According to Narang, the “northern part (of Los Angeles), anywhere close to the mountains has been altered and a lot of the buyers don’t want to pay these crazy insurance premiums. So they’ve been looking elsewhere.”
While that dynamic unfolds in Los Angeles, in Maui, areas that used to be considered desirable are now being reconsidered due to devastation from the wildfire threat.
According to Dimin, “Especially right after the fires, more buyer demand shifted to areas that weren’t as hot and dry.”
“So for example, the north shore of Maui—most of the north shores of all the Hawaiian islands are very tropical, lush, green. They’ve received more precipitation. They tend to be not as developed because they’re not as sunny, but they do have a lot more greenery. And that is definitely safer than the drier zones such as Kula or Lahaina. So the demand shifted toward these more lush, tropical areas that received more precipitation.”
Several different measures have been taken to combat the effects of the fires. In wine country, Sevenau says that “most of these big wildfires were sparked by winds, by power lines.”
“In California, almost all of our power lines are above ground,” he explains. “And so trees are hitting and you get a spark from the wires and that’s where a lot of these fires over the last several years have started. And so what they’ve started doing is just burying all the power lines in order to get them out of the sky and into the ground. But that takes time and money.”

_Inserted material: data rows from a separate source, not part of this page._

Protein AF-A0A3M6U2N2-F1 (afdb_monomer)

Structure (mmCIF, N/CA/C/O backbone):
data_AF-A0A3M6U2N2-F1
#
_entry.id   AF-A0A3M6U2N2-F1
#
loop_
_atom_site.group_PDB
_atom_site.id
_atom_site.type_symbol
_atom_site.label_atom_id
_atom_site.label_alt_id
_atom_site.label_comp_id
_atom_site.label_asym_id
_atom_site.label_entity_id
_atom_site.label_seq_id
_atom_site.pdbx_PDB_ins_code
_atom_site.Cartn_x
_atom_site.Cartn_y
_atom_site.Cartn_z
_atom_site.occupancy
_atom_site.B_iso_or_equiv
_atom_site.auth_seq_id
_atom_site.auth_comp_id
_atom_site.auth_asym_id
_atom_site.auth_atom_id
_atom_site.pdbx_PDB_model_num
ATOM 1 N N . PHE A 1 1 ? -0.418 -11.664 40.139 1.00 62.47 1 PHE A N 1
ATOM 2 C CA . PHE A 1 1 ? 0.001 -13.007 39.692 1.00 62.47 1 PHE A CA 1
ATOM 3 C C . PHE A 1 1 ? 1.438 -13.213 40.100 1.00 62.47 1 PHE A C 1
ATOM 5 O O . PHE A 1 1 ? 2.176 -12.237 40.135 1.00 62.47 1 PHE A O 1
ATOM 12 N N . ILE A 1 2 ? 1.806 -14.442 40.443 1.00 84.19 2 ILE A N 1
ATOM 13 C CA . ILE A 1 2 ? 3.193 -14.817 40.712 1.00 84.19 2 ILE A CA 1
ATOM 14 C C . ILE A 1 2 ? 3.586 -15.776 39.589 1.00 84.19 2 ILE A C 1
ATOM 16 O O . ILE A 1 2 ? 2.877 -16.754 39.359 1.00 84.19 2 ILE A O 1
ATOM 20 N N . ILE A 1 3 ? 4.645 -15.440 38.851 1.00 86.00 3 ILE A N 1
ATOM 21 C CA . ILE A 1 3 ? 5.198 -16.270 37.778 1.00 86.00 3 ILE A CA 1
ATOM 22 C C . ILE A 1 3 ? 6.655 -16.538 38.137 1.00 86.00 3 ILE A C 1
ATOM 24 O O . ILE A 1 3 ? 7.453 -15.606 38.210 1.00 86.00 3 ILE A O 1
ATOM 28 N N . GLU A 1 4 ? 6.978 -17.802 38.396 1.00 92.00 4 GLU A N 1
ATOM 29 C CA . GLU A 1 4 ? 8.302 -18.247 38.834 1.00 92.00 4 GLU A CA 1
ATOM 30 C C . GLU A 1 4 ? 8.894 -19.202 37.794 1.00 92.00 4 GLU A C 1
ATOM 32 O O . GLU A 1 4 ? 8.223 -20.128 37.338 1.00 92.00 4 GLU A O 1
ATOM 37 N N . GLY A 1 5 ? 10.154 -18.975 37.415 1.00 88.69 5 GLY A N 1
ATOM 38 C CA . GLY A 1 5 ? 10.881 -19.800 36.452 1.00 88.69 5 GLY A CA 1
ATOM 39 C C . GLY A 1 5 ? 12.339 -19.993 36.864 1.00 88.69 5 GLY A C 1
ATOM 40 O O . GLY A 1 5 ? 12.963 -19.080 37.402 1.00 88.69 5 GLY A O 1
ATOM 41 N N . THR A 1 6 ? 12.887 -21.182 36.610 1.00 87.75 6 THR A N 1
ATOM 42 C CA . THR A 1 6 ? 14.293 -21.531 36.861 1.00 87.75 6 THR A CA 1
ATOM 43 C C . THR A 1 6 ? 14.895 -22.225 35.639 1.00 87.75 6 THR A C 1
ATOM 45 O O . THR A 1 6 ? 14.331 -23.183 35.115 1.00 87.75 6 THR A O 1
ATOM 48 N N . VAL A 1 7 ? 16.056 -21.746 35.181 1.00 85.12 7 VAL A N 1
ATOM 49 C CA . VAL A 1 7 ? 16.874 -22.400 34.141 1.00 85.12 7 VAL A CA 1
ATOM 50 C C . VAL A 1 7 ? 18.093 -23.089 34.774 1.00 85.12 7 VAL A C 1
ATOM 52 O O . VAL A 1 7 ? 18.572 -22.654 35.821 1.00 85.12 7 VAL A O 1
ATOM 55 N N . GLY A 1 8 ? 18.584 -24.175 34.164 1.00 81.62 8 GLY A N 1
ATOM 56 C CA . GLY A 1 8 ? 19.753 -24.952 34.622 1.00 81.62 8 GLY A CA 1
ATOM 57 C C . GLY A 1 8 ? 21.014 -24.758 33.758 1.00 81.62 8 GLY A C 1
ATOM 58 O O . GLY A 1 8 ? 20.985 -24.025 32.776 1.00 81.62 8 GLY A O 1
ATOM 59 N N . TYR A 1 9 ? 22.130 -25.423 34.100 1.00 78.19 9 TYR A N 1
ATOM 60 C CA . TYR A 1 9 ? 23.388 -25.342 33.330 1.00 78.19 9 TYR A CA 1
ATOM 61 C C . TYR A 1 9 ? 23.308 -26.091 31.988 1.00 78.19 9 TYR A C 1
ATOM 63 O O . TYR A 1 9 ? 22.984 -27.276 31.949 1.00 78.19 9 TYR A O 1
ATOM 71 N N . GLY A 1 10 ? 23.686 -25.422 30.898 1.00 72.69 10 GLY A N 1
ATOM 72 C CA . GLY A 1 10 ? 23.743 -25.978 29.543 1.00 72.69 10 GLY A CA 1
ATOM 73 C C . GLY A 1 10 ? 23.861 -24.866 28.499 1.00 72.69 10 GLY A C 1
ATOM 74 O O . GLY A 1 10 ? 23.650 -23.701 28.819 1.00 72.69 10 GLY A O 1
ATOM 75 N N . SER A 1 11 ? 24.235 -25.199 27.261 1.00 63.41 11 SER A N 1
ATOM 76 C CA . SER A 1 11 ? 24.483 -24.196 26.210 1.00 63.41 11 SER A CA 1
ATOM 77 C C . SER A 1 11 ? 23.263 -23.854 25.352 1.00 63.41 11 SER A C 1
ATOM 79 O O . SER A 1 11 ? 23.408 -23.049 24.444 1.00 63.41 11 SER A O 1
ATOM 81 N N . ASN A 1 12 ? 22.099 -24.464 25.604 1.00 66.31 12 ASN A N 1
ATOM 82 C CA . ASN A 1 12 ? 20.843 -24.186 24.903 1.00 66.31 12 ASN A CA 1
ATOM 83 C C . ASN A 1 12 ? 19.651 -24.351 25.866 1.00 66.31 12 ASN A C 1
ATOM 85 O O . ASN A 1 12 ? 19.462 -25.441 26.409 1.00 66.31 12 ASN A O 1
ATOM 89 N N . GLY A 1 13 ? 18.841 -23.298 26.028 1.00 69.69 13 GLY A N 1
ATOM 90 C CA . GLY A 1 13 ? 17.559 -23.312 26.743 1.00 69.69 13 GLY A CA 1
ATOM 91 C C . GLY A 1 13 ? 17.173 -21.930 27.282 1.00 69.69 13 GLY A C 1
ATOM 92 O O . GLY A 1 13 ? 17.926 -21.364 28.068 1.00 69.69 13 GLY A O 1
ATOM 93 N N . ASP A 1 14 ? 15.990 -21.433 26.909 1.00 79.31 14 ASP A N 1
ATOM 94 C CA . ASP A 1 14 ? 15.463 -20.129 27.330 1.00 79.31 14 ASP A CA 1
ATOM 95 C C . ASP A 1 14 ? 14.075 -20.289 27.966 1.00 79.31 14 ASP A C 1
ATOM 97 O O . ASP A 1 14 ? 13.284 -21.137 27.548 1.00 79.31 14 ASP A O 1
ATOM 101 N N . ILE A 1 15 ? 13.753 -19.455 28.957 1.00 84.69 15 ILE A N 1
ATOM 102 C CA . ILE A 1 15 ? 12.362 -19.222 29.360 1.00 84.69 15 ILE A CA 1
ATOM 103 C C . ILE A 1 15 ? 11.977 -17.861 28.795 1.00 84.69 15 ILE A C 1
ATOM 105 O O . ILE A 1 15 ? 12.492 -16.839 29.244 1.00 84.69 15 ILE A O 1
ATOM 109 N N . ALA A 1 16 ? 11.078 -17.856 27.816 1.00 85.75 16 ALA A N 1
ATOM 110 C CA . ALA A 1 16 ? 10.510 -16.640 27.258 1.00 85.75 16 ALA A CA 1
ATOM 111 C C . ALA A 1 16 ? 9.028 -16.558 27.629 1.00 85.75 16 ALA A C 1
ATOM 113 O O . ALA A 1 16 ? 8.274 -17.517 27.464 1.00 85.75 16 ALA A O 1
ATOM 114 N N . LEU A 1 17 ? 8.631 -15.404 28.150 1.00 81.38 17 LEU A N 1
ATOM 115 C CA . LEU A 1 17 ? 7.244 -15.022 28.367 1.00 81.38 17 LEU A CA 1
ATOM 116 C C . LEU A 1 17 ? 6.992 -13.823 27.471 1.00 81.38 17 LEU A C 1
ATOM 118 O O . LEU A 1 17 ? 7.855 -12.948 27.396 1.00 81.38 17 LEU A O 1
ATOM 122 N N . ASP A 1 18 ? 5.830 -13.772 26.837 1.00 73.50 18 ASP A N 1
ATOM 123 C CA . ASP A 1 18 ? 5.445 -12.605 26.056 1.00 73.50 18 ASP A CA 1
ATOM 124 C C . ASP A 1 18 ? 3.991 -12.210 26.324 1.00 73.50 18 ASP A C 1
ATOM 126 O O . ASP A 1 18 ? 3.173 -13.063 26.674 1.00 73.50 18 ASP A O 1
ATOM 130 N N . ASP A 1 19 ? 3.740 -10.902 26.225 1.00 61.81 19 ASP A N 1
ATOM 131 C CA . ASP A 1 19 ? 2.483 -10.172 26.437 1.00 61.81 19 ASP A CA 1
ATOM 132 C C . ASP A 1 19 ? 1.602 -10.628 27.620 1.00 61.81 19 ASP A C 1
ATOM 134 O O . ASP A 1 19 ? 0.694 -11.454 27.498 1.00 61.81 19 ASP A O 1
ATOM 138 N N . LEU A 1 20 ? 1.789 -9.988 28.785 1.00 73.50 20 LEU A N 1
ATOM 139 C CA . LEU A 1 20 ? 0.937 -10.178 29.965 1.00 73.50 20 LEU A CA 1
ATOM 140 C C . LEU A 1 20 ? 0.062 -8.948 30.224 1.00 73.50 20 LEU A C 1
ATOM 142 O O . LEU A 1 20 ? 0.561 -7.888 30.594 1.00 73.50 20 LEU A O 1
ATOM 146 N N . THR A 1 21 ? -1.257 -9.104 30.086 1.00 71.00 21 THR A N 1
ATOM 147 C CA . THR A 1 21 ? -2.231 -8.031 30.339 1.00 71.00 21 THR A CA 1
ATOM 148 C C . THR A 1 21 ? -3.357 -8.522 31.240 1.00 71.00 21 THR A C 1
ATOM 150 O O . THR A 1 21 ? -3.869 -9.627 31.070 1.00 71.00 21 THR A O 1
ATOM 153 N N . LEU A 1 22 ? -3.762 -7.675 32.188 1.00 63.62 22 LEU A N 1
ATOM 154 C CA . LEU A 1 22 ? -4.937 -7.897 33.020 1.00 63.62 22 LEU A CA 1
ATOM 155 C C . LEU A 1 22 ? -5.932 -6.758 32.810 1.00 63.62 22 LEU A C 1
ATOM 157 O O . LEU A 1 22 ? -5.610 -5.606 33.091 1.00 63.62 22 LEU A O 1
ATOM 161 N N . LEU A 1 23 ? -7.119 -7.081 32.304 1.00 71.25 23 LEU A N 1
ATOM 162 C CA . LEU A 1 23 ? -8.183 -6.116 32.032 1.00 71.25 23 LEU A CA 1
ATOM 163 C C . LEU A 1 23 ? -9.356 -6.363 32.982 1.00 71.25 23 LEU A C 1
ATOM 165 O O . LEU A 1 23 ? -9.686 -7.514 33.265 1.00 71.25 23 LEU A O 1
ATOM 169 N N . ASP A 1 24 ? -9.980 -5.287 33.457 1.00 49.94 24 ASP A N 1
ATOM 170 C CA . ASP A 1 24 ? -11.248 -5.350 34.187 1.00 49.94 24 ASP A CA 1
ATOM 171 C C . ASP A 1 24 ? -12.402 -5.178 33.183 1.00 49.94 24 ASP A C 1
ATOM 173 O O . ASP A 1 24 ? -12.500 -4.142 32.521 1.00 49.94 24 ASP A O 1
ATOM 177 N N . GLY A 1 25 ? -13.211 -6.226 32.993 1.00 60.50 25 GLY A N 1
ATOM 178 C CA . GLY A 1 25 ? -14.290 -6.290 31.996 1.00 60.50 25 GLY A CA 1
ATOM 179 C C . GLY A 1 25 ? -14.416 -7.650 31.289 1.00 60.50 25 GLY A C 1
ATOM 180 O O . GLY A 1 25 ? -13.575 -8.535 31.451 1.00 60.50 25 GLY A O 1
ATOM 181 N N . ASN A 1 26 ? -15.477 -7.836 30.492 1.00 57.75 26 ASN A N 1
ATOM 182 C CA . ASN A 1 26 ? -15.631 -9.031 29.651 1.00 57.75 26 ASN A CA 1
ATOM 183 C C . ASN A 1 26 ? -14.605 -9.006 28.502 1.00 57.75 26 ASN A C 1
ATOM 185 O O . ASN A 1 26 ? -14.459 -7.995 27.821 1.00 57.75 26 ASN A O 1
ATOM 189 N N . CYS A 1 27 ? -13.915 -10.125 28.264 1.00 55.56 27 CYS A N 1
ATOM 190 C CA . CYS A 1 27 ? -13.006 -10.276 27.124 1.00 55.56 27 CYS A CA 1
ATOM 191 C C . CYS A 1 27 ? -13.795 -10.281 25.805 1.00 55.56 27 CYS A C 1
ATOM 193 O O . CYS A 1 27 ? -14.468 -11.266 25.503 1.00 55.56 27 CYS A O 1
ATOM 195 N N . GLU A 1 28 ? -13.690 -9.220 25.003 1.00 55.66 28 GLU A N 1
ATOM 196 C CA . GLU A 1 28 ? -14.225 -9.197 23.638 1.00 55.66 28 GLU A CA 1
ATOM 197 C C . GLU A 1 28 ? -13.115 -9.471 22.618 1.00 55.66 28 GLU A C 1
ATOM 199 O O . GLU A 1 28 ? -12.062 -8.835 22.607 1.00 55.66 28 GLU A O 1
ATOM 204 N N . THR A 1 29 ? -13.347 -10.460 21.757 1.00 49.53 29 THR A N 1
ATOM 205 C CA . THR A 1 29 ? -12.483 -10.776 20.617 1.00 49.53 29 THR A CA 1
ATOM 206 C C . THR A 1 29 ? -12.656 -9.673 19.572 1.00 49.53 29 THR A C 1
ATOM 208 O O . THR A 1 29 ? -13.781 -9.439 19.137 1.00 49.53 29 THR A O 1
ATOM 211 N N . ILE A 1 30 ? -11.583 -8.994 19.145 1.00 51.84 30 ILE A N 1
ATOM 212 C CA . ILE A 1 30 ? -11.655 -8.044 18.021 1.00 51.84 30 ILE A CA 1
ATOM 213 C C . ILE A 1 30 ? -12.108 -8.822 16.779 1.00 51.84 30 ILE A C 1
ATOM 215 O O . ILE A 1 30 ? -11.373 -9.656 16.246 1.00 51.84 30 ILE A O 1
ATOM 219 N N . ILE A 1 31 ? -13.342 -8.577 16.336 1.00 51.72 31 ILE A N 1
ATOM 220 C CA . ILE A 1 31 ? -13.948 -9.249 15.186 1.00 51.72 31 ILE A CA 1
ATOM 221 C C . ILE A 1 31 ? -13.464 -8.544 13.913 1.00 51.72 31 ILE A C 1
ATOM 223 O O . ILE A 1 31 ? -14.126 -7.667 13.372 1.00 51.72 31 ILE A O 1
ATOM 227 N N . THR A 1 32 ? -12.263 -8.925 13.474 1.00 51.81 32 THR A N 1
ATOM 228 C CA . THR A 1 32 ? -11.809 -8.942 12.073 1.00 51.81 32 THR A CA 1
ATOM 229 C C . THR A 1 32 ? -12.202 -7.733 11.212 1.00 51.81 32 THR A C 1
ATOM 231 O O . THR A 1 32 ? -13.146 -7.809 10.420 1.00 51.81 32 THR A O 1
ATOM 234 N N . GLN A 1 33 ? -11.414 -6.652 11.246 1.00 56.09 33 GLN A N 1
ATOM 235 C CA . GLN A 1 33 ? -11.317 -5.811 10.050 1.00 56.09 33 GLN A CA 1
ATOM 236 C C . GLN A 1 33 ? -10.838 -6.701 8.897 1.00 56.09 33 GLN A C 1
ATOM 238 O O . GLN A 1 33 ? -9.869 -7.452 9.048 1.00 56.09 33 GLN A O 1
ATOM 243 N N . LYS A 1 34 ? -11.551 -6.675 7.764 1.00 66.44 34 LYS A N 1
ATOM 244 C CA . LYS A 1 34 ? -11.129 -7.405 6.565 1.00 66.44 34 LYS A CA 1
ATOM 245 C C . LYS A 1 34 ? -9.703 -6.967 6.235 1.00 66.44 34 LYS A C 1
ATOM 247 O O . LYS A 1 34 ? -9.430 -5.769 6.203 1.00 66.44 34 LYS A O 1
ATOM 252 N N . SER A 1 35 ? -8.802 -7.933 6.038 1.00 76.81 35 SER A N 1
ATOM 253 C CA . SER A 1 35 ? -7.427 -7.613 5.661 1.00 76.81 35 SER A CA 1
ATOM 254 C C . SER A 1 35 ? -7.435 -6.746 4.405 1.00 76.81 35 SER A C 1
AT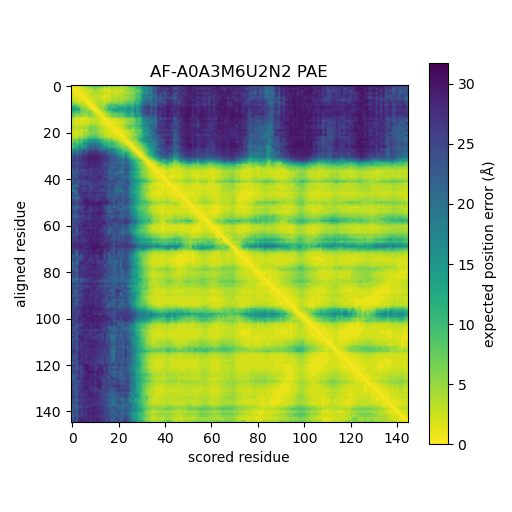OM 256 O O . SER A 1 35 ? -8.114 -7.071 3.431 1.00 76.81 35 SER A O 1
ATOM 258 N N . LEU A 1 36 ? -6.691 -5.645 4.458 1.00 83.94 36 LEU A N 1
ATOM 259 C CA . LEU A 1 36 ? -6.492 -4.732 3.332 1.00 83.94 36 LEU A CA 1
ATOM 260 C C . LEU A 1 36 ? -5.289 -5.144 2.473 1.00 83.94 36 LEU A C 1
ATOM 262 O O . LEU A 1 36 ? -5.014 -4.498 1.461 1.00 83.94 36 LEU A O 1
ATOM 266 N N . ASP A 1 37 ? -4.570 -6.199 2.879 1.00 89.06 37 ASP A N 1
ATOM 267 C CA . ASP A 1 37 ? -3.484 -6.772 2.093 1.00 89.06 37 ASP A CA 1
ATOM 268 C C . ASP A 1 37 ? -4.031 -7.234 0.736 1.00 89.06 37 ASP A C 1
ATOM 270 O O . ASP A 1 37 ? -4.973 -8.024 0.666 1.00 89.06 37 ASP A O 1
ATOM 274 N N . CYS A 1 38 ? -3.407 -6.762 -0.343 1.00 91.62 38 CYS A N 1
ATOM 275 C CA . CYS A 1 38 ? -3.722 -7.193 -1.694 1.00 91.62 38 CYS A CA 1
ATOM 276 C C . CYS A 1 38 ? -2.438 -7.497 -2.458 1.00 91.62 38 CYS A C 1
ATOM 278 O O . CYS A 1 38 ? -1.574 -6.633 -2.610 1.00 91.62 38 CYS A O 1
ATOM 280 N N . ASP A 1 39 ? -2.316 -8.734 -2.933 1.00 92.00 39 ASP A N 1
ATOM 281 C CA . ASP A 1 39 ? -1.216 -9.175 -3.794 1.00 92.00 39 ASP A CA 1
ATOM 282 C C . ASP A 1 39 ? -1.577 -9.122 -5.288 1.00 92.00 39 ASP A C 1
ATOM 284 O O . ASP A 1 39 ? -0.759 -9.489 -6.130 1.00 92.00 39 ASP A O 1
ATOM 288 N N . PHE A 1 40 ? -2.786 -8.642 -5.608 1.00 93.25 40 PHE A N 1
ATOM 289 C CA . PHE A 1 40 ? -3.332 -8.487 -6.957 1.00 93.25 40 PHE A CA 1
ATOM 290 C C . PHE A 1 40 ? -3.384 -9.789 -7.776 1.00 93.25 40 PHE A C 1
ATOM 292 O O . PHE A 1 40 ? -3.419 -9.756 -9.012 1.00 93.25 40 PHE A O 1
ATOM 299 N N . LYS A 1 41 ? -3.425 -10.951 -7.105 1.00 91.56 41 LYS A N 1
ATOM 300 C CA . LYS A 1 41 ? -3.568 -12.250 -7.769 1.00 91.56 41 LYS A CA 1
ATOM 301 C C . LYS A 1 41 ? -4.999 -12.524 -8.188 1.00 91.56 41 LYS A C 1
ATOM 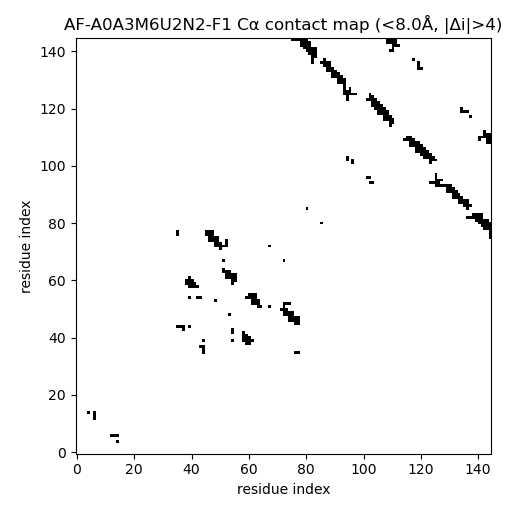303 O O . LYS A 1 41 ? -5.800 -13.074 -7.444 1.00 91.56 41 LYS A O 1
ATOM 308 N N . GLY A 1 42 ? -5.286 -12.203 -9.445 1.00 86.75 42 GLY A N 1
ATOM 309 C CA . GLY A 1 42 ? -6.549 -12.529 -10.106 1.00 86.75 42 GLY A CA 1
ATOM 310 C C . GLY A 1 42 ? -7.642 -11.469 -9.952 1.00 86.75 42 GLY A C 1
ATOM 311 O O . GLY A 1 42 ? -8.498 -11.392 -10.831 1.00 86.75 42 GLY A O 1
ATOM 312 N N . ASP A 1 43 ? -7.588 -10.620 -8.922 1.00 91.31 43 ASP A N 1
ATOM 313 C CA . ASP A 1 43 ? -8.504 -9.490 -8.723 1.00 91.31 43 ASP A CA 1
ATOM 314 C C . ASP A 1 43 ? -7.835 -8.295 -8.003 1.00 91.31 43 ASP A C 1
ATOM 316 O O . ASP A 1 43 ? -6.610 -8.228 -7.884 1.00 91.31 43 ASP A O 1
ATOM 320 N N . THR A 1 44 ? -8.635 -7.303 -7.592 1.00 92.62 44 THR A N 1
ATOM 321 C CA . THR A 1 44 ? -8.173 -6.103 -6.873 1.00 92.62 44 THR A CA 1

In Maui, the county has used different tactics to see that wildfire doesn’t strike again: “Since the fires, the electric companies have taken extreme precaution where even if the wind barely blows now, they’ll turn the power off in certain areas of Maui. So there’s a lot more power outages now that are intentional if there’s a storm predicted to come, just to be proactive on it now,” according to Dimin.
Updating infrastructure and building techniques to reflect the devastation requires crucial time, as explained by Dimin:
“Eventually as they rebuild Lahaina, they will be putting underground utilities, but a lot of the construction here from the 70s, 80s had overhead utilities. So those are definitely prominent across the island still, but your newer construction, those are all underground. I think burying lines would definitely be a great solution. It’s costly and will just take time because you’re basically upgrading the entire electric grid across the island.”
What’s the long-term outlook for selling homes in areas affected by wildfire? The answer to the question appears to be multifaceted, with much of the relief efforts depending on recovery over a longer timespan and the addition of resources devoted to such recoveries.
The new insurance landscape will be a barrier for some buyers as well. These dynamics will make a difference moving forward in various real estate markets.
“It’s impossible to get a shake roof insured. So these are the types of more stringent rules that are happening that one way or another it’s coming out of a homeowner’s pocket,” said Dimin.